- To do -
Retype, word for word, every line of the records below starting at the one that contains "ATOM 127 C CA" and ending at the one that contains "ATOM 136 C CA"; include both of those lines and nothing more.

- Source records -
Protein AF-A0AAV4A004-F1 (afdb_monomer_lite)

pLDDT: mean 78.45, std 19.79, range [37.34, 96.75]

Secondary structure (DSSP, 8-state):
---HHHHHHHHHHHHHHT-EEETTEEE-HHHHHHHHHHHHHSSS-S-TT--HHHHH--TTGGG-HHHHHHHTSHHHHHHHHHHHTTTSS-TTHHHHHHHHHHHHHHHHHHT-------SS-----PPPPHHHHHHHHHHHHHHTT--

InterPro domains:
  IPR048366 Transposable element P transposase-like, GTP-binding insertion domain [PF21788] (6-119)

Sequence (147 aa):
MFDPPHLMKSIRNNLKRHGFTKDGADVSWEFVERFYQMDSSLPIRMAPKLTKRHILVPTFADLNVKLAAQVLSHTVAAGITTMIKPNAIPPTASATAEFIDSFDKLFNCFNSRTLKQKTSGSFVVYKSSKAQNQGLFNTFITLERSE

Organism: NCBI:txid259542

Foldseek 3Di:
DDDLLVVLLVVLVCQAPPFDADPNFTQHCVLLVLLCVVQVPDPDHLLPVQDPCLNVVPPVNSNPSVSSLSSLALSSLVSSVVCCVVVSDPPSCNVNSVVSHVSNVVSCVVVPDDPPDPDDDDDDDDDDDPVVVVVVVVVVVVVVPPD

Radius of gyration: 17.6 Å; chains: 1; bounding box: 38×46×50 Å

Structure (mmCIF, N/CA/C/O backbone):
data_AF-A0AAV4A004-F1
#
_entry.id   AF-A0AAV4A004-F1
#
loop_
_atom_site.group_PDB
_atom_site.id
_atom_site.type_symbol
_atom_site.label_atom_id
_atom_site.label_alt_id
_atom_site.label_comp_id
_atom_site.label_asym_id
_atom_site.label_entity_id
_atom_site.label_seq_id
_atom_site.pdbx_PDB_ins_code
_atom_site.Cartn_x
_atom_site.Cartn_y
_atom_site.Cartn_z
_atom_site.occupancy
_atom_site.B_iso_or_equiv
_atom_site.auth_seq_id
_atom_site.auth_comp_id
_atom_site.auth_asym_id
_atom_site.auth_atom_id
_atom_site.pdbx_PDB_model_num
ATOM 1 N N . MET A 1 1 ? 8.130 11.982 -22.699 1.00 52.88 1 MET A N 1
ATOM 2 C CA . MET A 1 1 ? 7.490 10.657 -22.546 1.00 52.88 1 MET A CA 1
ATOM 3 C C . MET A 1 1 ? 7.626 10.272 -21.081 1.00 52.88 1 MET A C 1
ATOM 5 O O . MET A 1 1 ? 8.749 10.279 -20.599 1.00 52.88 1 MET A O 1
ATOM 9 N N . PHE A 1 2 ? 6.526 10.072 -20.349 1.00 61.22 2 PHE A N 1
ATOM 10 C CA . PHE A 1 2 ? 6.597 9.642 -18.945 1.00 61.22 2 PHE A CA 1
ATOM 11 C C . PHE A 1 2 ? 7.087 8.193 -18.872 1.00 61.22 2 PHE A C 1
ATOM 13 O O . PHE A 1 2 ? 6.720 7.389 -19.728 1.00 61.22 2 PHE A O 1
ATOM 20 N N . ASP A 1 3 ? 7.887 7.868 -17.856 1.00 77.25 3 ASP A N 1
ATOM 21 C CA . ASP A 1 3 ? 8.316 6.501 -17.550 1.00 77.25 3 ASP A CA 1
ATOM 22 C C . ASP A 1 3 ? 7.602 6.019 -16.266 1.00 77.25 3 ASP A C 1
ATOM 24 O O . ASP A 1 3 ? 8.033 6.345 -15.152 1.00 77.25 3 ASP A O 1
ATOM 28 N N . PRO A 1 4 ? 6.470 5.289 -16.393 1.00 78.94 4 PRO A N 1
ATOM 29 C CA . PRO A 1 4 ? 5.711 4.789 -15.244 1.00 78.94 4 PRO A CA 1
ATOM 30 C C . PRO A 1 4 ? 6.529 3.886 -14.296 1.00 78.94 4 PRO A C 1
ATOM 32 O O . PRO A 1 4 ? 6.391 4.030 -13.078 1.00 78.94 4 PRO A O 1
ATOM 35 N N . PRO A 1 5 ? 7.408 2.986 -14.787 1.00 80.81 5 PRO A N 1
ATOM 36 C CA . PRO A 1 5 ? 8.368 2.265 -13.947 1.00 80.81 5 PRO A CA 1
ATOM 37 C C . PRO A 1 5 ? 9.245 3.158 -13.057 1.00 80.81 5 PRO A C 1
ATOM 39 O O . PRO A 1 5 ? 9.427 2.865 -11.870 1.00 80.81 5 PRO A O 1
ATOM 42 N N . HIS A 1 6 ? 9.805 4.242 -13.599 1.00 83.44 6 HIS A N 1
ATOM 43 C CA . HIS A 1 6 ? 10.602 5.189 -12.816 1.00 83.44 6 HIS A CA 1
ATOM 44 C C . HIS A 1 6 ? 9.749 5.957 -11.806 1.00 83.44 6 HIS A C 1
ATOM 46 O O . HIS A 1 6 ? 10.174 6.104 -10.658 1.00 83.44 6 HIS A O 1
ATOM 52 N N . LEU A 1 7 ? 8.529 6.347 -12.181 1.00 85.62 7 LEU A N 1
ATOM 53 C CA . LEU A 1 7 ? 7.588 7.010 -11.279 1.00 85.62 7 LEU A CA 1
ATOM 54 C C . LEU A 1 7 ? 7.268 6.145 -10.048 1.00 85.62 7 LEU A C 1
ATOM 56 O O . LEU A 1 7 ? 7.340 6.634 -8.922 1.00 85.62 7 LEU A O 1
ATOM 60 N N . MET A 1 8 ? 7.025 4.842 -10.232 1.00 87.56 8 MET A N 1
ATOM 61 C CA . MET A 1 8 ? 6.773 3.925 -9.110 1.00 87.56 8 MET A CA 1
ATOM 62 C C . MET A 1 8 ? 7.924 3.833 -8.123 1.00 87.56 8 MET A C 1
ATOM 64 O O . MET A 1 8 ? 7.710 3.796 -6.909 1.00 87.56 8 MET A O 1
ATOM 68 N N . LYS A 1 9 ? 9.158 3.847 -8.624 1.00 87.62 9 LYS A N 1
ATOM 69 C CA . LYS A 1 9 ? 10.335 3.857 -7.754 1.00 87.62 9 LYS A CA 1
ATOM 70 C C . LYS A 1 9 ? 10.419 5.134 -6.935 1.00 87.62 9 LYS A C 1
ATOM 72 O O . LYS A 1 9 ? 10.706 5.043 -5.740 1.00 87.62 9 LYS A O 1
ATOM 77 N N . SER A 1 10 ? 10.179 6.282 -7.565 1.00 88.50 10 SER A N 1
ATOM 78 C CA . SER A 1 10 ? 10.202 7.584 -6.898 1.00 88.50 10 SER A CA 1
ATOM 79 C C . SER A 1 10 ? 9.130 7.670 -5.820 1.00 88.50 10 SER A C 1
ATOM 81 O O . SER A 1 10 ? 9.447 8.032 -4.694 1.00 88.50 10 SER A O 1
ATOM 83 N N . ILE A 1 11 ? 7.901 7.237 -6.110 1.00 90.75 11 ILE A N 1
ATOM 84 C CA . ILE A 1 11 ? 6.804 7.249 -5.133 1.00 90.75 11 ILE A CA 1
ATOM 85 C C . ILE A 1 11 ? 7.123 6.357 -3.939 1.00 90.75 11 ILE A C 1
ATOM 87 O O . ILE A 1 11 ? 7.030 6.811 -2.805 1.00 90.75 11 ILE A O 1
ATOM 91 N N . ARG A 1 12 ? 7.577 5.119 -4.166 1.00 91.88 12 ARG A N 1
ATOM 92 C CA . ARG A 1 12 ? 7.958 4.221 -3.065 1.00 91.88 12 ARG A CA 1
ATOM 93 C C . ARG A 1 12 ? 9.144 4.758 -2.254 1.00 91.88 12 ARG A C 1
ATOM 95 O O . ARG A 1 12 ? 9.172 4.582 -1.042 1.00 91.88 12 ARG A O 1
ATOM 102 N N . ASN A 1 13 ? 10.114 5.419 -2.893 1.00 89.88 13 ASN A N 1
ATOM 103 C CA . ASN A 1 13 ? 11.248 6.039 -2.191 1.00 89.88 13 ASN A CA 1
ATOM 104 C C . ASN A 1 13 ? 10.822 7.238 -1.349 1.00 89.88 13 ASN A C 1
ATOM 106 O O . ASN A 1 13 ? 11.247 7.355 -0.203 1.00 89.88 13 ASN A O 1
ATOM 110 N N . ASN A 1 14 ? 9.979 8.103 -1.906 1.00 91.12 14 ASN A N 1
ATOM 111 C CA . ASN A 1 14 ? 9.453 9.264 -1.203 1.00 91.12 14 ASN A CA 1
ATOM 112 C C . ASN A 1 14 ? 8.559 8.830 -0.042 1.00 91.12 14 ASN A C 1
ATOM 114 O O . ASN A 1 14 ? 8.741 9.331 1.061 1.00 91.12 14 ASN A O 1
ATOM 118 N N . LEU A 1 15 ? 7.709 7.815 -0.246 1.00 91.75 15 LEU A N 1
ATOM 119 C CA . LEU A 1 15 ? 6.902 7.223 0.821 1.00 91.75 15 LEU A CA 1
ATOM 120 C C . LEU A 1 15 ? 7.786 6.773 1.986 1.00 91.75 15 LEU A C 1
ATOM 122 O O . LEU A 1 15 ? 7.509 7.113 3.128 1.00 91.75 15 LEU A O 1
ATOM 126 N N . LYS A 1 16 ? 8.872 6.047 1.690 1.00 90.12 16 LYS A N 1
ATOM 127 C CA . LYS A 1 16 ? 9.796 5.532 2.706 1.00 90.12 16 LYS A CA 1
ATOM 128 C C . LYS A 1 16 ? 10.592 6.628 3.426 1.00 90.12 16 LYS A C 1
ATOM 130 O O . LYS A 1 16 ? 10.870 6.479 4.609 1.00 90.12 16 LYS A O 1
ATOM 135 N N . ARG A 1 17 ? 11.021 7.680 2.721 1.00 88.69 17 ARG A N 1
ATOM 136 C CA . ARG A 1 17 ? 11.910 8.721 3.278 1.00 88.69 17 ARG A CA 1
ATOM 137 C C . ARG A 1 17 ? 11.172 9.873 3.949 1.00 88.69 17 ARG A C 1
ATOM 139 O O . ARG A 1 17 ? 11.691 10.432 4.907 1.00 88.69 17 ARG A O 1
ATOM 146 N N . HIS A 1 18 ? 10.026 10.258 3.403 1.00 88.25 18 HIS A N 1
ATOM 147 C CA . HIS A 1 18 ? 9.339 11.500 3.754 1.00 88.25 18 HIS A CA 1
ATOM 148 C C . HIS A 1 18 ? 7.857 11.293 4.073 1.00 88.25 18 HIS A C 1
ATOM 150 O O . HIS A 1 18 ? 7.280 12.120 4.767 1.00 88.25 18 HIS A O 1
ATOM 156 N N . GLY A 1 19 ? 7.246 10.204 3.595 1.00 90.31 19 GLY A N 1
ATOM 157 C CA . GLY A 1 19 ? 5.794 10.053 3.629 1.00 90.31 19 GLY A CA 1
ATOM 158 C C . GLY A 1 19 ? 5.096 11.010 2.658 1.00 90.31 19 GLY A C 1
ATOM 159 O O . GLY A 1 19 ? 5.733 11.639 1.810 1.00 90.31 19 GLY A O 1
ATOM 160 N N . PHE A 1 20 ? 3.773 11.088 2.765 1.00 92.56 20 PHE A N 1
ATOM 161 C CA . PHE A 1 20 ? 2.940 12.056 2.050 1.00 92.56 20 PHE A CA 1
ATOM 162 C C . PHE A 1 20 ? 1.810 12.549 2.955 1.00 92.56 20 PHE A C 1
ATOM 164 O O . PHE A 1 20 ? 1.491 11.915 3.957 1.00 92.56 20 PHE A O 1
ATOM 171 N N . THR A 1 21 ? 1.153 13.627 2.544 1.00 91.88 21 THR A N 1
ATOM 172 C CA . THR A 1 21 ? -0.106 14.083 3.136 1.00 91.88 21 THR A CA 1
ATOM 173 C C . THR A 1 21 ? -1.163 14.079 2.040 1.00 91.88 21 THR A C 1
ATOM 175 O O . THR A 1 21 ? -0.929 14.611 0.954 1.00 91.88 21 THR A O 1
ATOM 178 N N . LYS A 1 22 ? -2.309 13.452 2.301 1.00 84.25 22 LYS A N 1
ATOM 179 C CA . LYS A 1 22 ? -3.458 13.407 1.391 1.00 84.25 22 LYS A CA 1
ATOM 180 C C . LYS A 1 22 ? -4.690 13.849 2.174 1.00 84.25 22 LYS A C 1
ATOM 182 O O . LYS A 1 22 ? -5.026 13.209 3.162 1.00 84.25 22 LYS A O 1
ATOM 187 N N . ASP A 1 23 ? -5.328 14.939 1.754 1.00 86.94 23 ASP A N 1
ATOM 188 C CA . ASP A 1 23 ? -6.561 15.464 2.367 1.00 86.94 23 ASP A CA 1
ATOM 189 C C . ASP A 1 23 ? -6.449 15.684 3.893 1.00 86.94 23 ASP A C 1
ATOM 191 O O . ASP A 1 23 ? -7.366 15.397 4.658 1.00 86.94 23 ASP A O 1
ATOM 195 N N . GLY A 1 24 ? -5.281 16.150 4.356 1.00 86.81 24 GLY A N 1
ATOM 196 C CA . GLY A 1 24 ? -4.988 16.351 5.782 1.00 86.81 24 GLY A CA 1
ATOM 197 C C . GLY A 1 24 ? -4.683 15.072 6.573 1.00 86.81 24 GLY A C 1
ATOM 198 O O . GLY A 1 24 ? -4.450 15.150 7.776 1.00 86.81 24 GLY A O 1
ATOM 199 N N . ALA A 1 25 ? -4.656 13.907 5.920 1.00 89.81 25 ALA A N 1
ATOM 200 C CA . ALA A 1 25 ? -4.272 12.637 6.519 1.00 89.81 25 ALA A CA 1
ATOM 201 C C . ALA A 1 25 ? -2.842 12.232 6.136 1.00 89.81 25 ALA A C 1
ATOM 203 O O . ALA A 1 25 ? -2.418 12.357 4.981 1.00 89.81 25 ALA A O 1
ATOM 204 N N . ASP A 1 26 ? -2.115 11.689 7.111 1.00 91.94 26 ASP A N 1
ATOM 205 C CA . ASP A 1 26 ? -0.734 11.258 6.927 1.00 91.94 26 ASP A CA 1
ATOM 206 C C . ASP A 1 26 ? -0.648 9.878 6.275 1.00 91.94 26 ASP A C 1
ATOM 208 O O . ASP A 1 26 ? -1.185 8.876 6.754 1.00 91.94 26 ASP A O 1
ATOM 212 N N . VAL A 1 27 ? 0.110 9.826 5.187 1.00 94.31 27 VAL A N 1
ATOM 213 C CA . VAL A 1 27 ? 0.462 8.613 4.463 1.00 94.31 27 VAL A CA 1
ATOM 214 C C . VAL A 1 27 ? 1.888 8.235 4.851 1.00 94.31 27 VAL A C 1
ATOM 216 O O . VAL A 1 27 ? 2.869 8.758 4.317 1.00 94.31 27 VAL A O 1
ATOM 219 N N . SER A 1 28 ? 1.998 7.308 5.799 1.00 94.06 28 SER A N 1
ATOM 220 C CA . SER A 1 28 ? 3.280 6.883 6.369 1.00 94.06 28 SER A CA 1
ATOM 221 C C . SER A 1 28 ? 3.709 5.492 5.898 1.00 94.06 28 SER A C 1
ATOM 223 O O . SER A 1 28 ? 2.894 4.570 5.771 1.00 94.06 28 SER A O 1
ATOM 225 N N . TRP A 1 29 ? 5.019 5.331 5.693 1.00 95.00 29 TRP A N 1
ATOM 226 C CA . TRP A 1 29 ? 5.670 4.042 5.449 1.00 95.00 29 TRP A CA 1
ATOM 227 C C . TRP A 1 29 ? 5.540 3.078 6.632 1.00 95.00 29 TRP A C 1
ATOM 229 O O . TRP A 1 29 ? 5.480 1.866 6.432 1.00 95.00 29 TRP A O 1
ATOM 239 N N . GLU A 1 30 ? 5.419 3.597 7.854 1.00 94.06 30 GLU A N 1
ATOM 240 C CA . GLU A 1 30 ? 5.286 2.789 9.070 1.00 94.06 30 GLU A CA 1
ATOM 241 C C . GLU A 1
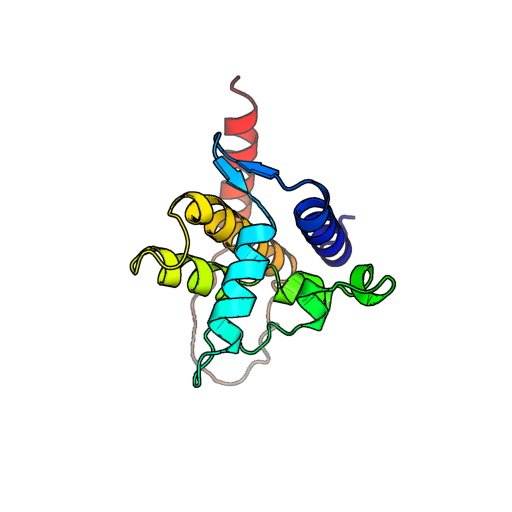 30 ? 4.084 1.840 9.008 1.00 94.06 30 GLU A C 1
ATOM 243 O O . GLU A 1 30 ? 4.159 0.700 9.470 1.00 94.06 30 GLU A O 1
ATOM 248 N N . PHE A 1 31 ? 2.986 2.259 8.370 1.00 94.81 31 PHE A N 1
ATOM 249 C CA . PHE A 1 31 ? 1.813 1.403 8.190 1.00 94.81 31 PHE A CA 1
ATOM 250 C C . PHE A 1 31 ? 2.093 0.219 7.260 1.00 94.81 31 PHE A C 1
ATOM 252 O O . PHE A 1 31 ? 1.576 -0.874 7.493 1.00 94.81 31 PHE A O 1
ATOM 259 N N . VAL A 1 32 ? 2.956 0.397 6.255 1.00 94.88 32 VAL A N 1
ATOM 260 C CA . VAL A 1 32 ? 3.407 -0.686 5.367 1.00 94.88 32 VAL A CA 1
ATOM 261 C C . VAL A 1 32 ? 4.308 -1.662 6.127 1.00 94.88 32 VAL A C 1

- Answer section -
ATOM 127 C CA . LYS A 1 16 ? 9.796 5.532 2.706 1.00 90.12 16 LYS A CA 1
ATOM 128 C C . LYS A 1 16 ? 10.592 6.628 3.426 1.00 90.12 16 LYS A C 1
ATOM 130 O O . LYS A 1 16 ? 10.870 6.479 4.609 1.00 90.12 16 LYS A O 1
ATOM 135 N N . ARG A 1 17 ? 11.021 7.680 2.721 1.00 88.69 17 ARG A N 1
ATOM 136 C CA . ARG A 1 17 ? 11.910 8.721 3.278 1.00 88.69 17 ARG A CA 1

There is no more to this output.